Take tomatoes, for example.   Large-scale growers must depend on only a few varieties that have been hybridized to be able to withstand rough handling, long storage and long journeys across country.  Texture, and especially taste, are secondary.

Monoculture is the practice of growing huge quantities of a single crop or single species.  While this allows standardization and may lead to larger crops with minimal labor, it also causes problems.  If a disease strikes to which that species has no resistance, the entire crop can be lost.  Monoculture can also negatively impact the environment.  Polyculture is the alternative.  It involves techniques such as companion planting and–get this–the use of beneficial weeds.  Thank goodness there are people who are committed to preserving the genetic diversity of plants and animals, too.

heirlooms from baker creek

Image by tofutti break via Flickr

When it comes to planting and cultivating communities of faith, we can take some lessons from farmers and gardeners.
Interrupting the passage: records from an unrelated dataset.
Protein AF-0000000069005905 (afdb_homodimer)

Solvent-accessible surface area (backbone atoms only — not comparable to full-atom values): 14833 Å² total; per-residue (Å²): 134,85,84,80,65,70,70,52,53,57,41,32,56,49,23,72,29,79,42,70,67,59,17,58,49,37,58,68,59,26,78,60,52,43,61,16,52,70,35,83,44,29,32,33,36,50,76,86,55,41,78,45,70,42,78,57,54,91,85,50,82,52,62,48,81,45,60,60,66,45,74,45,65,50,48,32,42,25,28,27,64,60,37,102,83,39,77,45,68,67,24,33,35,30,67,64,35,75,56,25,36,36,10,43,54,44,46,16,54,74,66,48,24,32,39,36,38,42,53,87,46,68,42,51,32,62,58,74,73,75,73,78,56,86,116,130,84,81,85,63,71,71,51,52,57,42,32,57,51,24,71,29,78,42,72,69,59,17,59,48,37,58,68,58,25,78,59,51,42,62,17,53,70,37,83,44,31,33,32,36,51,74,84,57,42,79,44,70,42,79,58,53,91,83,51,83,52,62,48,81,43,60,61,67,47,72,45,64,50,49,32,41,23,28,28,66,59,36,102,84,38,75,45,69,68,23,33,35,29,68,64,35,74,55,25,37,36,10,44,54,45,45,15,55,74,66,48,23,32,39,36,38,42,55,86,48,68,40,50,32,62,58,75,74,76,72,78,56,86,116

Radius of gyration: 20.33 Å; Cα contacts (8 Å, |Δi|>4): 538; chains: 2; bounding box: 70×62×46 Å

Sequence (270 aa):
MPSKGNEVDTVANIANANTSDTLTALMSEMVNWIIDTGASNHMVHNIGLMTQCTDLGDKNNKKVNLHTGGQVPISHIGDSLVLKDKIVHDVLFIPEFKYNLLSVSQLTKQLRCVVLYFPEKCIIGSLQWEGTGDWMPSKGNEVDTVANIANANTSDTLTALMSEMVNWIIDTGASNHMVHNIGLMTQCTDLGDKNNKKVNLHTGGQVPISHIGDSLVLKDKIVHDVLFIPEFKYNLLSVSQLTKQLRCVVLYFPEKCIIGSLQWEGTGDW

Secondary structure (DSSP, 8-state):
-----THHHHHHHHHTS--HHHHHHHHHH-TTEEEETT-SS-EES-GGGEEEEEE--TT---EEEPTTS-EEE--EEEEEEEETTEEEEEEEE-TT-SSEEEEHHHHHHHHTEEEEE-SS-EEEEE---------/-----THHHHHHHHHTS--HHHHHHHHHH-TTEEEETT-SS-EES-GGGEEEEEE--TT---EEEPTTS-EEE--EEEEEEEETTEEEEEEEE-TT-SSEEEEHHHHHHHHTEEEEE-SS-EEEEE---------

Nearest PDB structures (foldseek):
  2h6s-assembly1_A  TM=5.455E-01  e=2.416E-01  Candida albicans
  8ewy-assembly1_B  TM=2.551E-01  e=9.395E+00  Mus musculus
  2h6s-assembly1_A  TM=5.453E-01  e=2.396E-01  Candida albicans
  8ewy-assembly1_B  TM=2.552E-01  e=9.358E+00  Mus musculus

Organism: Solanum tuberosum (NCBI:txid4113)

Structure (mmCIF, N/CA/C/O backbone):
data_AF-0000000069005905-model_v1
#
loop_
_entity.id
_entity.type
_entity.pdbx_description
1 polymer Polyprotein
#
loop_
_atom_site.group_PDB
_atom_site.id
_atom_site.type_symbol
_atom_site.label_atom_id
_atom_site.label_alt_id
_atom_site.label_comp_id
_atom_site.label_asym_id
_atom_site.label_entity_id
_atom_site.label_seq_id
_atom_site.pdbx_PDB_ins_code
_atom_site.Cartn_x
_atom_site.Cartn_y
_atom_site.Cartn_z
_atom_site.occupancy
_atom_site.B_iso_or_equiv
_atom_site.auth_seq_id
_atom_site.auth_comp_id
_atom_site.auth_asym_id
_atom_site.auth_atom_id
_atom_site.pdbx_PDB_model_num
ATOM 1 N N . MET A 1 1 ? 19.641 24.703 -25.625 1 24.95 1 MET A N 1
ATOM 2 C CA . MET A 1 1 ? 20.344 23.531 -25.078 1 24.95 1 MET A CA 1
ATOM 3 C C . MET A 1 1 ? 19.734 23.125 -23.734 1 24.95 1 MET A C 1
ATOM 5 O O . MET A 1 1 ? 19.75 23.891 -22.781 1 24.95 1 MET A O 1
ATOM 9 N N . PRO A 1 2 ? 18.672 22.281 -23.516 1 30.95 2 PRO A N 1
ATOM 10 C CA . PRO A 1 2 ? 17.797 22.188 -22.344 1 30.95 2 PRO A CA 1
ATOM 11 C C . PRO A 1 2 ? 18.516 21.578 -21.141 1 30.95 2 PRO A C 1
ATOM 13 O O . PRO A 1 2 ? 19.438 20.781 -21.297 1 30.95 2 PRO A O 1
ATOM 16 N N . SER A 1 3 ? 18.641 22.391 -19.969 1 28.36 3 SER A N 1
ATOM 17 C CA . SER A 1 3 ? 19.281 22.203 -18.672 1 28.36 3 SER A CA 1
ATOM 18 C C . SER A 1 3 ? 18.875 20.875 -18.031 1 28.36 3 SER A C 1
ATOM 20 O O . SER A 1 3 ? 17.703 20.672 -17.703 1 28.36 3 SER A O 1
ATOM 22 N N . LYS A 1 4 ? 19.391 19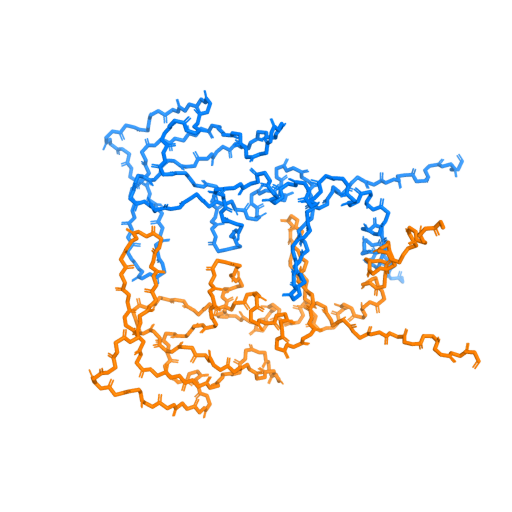.812 -18.5 1 31.23 4 LYS A N 1
ATOM 23 C CA . LYS A 1 4 ? 19.328 18.438 -18.031 1 31.23 4 LYS A CA 1
ATOM 24 C C . LYS A 1 4 ? 19.656 18.344 -16.547 1 31.23 4 LYS A C 1
ATOM 26 O O . LYS A 1 4 ? 19.938 17.266 -16.016 1 31.23 4 LYS A O 1
ATOM 31 N N . GLY A 1 5 ? 20.078 19.406 -15.844 1 29.56 5 GLY A N 1
ATOM 32 C CA . GLY A 1 5 ? 20.812 19.406 -14.594 1 29.56 5 GLY A CA 1
ATOM 33 C C . GLY A 1 5 ? 20.047 18.797 -13.438 1 29.56 5 GLY A C 1
ATOM 34 O O . GLY A 1 5 ? 20.641 18.25 -12.508 1 29.56 5 GLY A O 1
ATOM 35 N N . ASN A 1 6 ? 18.875 19.234 -13.094 1 29.27 6 ASN A N 1
ATOM 36 C CA . ASN A 1 6 ? 18.344 19.391 -11.742 1 29.27 6 ASN A CA 1
ATOM 37 C C . ASN A 1 6 ? 17.812 18.062 -11.203 1 29.27 6 ASN A C 1
ATOM 39 O O . ASN A 1 6 ? 17.297 18 -10.078 1 29.27 6 ASN A O 1
ATOM 43 N N . GLU A 1 7 ? 17.672 17.156 -11.961 1 30.33 7 GLU A N 1
ATOM 44 C CA . GLU A 1 7 ? 16.953 15.992 -11.445 1 30.33 7 GLU A CA 1
ATOM 45 C C . GLU A 1 7 ? 17.828 15.211 -10.461 1 30.33 7 GLU A C 1
ATOM 47 O O . GLU A 1 7 ? 17.328 14.672 -9.469 1 30.33 7 GLU A O 1
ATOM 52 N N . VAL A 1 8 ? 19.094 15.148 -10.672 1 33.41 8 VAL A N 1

  • Test the soil.  Take local conditions into account and plan accordingly.  Develop a particular garden plan (new church model) for particular people in a particular context.  Consider the heirloom varieties, such as house churches and monastic communities.
  • Denominations should not rely on monoculture.  There are many possible models for communities of faith.  While it may appear that reproducing a particular model will lead to success, in the long run we may be able to produce a bigger, healthier, livelier crop (i.e. draw more people towards Jesus) if we practice polyculture.
  • Remember that there are lots of different methods for feeding and watering the plants.  Water cannons aren’t the only form of irrigation.  In some situations the most efficient and effective method is to bury a drip hose near the roots and administer a slow, steady drip.

And don’t forget what the Lord of the Harvest said:  Some seeds won’t produce, but others will–thirty, sixty, and a hundredfold.